The trooper was quite meticulous, but 40 minutes later, we were on the road again. At the pharmacy,  we were immediately recognized and the prescription was, of course, filled right away. Apparently, word had gotten around regarding my earlier visits to other pharmacies since the pharmacist told me in confidence that ‘next time, just come here directly.’ The pills worked, and I thanked my daughter for her help, also promising to pay for all her expenses. In the end, the bills for speeding, lawyers, court cost, regular fees, speed measurement all added up to more than $ 1,300.
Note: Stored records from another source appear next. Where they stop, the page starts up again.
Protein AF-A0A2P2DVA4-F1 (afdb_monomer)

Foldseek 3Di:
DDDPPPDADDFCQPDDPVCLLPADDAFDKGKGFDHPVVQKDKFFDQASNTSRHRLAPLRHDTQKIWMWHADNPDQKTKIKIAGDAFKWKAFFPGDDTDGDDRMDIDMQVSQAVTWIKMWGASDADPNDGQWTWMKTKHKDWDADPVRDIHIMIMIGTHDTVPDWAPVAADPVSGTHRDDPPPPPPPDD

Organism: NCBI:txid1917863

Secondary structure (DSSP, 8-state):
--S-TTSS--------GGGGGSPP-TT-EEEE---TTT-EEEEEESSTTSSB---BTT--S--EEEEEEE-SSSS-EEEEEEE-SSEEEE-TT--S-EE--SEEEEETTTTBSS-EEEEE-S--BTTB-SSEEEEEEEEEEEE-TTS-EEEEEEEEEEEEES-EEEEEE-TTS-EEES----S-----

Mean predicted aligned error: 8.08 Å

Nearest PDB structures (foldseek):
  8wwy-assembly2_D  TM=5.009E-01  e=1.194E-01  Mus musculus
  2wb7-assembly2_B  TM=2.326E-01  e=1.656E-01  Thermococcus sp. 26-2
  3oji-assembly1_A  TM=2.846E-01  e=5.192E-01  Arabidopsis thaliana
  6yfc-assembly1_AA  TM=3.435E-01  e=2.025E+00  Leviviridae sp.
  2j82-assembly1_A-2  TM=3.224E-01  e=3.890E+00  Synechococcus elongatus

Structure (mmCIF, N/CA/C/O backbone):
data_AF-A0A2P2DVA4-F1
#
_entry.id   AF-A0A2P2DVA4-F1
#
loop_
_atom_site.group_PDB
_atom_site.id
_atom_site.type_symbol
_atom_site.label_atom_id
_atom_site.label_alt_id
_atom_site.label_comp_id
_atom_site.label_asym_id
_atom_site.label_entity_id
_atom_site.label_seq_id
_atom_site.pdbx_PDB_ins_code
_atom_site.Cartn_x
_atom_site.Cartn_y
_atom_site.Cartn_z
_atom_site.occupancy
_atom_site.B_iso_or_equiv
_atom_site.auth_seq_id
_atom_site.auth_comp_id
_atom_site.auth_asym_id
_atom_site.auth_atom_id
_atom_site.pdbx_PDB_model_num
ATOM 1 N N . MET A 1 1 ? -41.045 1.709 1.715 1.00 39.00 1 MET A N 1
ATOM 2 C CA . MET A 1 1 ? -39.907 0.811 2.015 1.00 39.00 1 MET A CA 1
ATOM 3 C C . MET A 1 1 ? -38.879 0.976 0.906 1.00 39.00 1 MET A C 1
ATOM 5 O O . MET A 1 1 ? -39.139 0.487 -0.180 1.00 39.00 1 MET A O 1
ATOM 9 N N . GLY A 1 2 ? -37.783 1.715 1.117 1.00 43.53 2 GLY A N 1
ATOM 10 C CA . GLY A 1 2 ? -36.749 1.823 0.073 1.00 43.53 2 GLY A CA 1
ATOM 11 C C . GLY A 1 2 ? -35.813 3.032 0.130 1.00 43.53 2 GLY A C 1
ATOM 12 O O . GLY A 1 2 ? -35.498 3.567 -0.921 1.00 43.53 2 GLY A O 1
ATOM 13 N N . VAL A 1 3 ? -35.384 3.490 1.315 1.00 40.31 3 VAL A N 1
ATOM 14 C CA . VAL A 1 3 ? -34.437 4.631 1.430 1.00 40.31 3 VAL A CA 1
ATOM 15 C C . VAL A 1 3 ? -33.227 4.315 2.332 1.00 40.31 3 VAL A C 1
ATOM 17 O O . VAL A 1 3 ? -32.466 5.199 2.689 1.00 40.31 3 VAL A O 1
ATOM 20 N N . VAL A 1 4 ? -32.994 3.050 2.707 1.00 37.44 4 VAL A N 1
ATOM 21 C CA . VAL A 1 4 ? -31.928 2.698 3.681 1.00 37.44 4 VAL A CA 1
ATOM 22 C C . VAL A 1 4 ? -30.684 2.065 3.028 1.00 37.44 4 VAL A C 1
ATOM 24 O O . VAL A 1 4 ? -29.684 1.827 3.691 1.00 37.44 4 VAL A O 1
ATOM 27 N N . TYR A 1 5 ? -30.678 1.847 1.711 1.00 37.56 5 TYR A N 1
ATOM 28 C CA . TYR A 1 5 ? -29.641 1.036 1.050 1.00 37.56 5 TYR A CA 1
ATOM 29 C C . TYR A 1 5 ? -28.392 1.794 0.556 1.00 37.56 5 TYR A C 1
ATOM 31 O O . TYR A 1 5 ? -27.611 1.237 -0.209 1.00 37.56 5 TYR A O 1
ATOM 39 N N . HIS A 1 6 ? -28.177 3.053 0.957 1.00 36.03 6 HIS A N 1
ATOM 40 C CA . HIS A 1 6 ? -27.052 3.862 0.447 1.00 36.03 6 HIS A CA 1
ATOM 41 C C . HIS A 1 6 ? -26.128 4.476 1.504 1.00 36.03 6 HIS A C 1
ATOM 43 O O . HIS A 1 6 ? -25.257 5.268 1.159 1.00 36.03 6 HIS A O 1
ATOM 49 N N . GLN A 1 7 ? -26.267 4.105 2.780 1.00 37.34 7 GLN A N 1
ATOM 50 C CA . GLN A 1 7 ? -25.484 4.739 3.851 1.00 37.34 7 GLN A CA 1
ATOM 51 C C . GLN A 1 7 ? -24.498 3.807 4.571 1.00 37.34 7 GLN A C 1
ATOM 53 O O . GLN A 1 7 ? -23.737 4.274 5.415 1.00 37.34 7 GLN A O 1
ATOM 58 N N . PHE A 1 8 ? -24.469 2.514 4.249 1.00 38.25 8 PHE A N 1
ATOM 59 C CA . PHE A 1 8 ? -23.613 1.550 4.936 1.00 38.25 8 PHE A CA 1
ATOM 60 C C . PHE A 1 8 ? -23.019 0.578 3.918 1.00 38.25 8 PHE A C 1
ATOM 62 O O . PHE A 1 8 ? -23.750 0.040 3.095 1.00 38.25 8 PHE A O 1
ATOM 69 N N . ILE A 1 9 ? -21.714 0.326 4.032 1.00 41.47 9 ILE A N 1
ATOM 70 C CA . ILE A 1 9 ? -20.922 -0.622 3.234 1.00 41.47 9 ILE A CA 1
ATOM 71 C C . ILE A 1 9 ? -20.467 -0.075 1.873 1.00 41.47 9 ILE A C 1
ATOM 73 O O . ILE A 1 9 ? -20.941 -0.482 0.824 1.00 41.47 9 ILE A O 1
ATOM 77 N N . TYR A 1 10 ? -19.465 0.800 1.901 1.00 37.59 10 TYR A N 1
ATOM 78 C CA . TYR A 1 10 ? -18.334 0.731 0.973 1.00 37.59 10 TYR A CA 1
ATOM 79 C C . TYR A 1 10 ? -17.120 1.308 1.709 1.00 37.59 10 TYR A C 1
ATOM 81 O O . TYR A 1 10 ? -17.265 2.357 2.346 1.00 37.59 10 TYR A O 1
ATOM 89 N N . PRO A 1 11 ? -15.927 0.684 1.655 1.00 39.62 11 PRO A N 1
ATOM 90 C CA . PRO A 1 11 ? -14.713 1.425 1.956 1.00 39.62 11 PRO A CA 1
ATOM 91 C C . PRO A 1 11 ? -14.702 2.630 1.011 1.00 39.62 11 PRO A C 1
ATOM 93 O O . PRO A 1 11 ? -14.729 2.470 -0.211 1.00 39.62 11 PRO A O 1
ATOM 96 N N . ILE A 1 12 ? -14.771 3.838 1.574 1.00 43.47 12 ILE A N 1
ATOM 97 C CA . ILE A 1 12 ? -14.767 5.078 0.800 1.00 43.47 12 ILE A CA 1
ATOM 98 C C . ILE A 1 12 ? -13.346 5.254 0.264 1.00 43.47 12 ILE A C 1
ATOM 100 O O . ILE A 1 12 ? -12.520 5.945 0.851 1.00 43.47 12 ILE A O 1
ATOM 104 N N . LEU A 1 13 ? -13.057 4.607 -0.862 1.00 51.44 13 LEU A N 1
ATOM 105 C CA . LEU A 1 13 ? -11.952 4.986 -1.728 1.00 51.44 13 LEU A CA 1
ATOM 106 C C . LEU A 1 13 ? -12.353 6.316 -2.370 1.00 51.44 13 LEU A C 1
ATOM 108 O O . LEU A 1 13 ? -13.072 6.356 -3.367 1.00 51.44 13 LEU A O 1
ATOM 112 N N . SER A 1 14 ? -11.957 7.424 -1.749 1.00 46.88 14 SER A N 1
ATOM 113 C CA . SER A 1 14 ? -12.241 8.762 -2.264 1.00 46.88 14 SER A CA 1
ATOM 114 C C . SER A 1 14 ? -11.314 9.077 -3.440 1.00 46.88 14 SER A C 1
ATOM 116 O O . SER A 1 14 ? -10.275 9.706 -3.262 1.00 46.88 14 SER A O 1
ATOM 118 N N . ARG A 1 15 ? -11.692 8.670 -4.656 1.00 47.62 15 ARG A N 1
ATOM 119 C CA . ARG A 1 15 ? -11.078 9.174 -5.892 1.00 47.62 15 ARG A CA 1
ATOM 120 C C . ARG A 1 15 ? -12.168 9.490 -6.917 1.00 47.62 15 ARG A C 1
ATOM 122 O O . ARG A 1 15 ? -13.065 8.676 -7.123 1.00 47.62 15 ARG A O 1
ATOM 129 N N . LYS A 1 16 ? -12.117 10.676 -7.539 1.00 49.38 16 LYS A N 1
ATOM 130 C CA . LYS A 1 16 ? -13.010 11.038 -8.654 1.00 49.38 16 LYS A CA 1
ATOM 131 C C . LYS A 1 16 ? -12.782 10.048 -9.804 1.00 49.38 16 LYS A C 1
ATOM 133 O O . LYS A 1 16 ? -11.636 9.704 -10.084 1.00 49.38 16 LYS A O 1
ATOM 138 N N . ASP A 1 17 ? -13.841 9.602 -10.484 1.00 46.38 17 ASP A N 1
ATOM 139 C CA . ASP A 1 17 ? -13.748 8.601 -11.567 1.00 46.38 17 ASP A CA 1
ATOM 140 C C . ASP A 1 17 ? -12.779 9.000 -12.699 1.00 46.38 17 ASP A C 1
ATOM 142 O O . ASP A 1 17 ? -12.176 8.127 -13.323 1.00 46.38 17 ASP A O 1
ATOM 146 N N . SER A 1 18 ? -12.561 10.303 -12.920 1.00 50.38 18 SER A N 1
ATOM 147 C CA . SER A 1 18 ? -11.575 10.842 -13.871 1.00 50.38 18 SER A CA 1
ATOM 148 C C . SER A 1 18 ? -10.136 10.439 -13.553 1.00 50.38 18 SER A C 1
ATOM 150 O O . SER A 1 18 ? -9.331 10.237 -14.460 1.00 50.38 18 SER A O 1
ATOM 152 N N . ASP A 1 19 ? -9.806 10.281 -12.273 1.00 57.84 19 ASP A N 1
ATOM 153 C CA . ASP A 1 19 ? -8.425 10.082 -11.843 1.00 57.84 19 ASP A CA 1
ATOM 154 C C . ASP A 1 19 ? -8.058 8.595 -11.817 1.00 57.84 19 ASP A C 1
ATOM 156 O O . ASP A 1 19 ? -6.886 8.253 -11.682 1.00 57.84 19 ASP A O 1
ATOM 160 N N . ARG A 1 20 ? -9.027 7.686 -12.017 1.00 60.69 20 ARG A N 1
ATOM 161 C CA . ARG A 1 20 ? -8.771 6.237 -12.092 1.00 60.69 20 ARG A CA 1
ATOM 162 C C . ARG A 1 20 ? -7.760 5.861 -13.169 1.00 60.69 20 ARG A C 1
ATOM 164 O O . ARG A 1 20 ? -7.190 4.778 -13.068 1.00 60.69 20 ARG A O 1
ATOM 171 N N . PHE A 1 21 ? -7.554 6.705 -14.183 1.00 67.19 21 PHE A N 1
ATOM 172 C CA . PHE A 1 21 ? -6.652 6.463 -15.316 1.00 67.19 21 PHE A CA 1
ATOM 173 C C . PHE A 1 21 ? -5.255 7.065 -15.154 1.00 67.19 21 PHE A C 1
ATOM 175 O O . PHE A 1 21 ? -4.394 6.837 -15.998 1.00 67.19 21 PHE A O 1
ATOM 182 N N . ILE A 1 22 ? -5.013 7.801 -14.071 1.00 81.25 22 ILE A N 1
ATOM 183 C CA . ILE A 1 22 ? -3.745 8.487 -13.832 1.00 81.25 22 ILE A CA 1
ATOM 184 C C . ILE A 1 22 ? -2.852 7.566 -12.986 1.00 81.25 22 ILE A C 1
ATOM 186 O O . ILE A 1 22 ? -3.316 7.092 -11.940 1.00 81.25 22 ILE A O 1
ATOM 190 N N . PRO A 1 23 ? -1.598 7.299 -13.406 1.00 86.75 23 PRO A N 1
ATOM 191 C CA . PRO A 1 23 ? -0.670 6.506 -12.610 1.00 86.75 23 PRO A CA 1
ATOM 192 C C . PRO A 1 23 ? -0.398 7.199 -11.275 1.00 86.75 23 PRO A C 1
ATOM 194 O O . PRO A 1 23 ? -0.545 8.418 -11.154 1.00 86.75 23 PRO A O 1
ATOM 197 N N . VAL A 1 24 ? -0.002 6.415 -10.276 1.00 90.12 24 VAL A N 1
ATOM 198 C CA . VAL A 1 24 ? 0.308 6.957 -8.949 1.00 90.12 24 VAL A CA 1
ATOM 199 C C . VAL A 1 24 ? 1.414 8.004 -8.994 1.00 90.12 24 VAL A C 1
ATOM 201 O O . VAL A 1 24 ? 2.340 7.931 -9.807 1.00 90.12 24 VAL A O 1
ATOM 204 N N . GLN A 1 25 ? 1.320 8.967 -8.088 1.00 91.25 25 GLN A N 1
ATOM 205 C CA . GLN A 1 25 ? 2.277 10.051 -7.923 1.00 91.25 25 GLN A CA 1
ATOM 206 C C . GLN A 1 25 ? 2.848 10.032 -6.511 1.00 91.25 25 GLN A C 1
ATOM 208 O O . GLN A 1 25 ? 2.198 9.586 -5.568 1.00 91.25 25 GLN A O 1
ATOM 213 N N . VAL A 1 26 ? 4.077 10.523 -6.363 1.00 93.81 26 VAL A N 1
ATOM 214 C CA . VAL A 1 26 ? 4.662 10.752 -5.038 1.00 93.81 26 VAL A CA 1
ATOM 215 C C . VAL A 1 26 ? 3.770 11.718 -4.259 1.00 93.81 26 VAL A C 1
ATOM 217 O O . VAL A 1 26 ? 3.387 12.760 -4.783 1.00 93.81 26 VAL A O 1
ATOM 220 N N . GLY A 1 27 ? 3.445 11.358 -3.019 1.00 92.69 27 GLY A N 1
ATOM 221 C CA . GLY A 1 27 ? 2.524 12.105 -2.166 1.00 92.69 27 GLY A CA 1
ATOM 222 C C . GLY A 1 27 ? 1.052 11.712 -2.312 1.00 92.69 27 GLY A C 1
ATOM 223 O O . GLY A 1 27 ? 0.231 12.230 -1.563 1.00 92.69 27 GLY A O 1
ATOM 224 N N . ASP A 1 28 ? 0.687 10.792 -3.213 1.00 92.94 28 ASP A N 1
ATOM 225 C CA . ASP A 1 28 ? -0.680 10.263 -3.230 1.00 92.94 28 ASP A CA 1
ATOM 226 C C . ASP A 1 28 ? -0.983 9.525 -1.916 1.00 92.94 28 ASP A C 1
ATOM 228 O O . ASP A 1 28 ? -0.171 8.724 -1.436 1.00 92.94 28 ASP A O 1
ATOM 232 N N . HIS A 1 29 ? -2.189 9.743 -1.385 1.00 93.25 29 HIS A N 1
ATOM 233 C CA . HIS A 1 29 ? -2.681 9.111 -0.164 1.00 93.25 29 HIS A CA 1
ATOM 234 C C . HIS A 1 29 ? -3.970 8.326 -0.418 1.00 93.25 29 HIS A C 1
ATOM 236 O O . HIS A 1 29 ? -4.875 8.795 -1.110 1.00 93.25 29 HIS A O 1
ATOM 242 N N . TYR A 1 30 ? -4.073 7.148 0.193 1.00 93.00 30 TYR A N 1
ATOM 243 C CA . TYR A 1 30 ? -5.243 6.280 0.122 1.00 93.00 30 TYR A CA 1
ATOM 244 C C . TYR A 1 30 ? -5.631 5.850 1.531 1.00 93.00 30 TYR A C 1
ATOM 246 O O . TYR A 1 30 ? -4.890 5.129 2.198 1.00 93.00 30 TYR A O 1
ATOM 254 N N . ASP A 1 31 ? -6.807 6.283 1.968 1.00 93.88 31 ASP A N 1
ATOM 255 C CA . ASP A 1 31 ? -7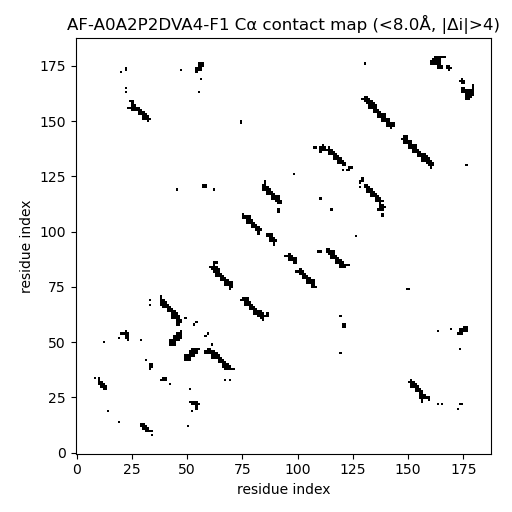.342 5.936 3.277 1.00 93.88 31 ASP A CA 1
ATOM 256 C C . ASP A 1 31 ? -8.279 4.730 3.172 1.00 93.88 31 ASP A C 1
ATOM 258 O O . ASP A 1 31 ? -9.128 4.654 2.281 1.00 93.88 31 ASP A O 1
ATOM 262 N N . ILE A 1 32 ? -8.168 3.805 4.122 1.00 93.94 32 ILE A N 1
ATOM 263 C CA . ILE A 1 32 ? -9.141 2.735 4.330 1.00 93.94 32 ILE A CA 1
ATOM 264 C C . ILE A 1 32 ? -9.582 2.712 5.792 1.00 93.94 32 ILE A C 1
ATOM 266 O O . ILE A 1 32 ? -8.798 2.878 6.728 1.00 93.94 32 ILE A O 1
ATOM 270 N N . THR A 1 33 ? -10.878 2.494 5.973 1.00 93.56 33 THR A N 1
ATOM 271 C CA . THR A 1 33 ? -11.488 2.175 7.263 1.00 93.56 33 THR A CA 1
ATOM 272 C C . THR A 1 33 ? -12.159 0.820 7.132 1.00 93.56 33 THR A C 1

All this is truly not earth-shattering but of major impact nonetheless. Lack of collaboration may start out by discomforting life, but given time and repetition, can lead to growing social gaps.  America has, for more than one and a half centuries, principally drawn strength and a good life through success from its cohesiveness. Nevertheless, there have been shortcomings, apathies and neglect which require repair.

We must recognize and adjust our lives to cope with the growing complexity of the world today. Breaking up links and relationships is a bad idea. We continue to have an unsurpassed capacity for communication and analysis. We can find ways that allow for curative marketing or restitution for past or current wrongdoings. There clearly is room for improvement, be it for pain pills, jurisdiction, or treatment of people. Let’s take steps for the pursuit of happiness, which supports us all.– the Declaration of Independence has made a promise, but we as individuals need to deliver on it.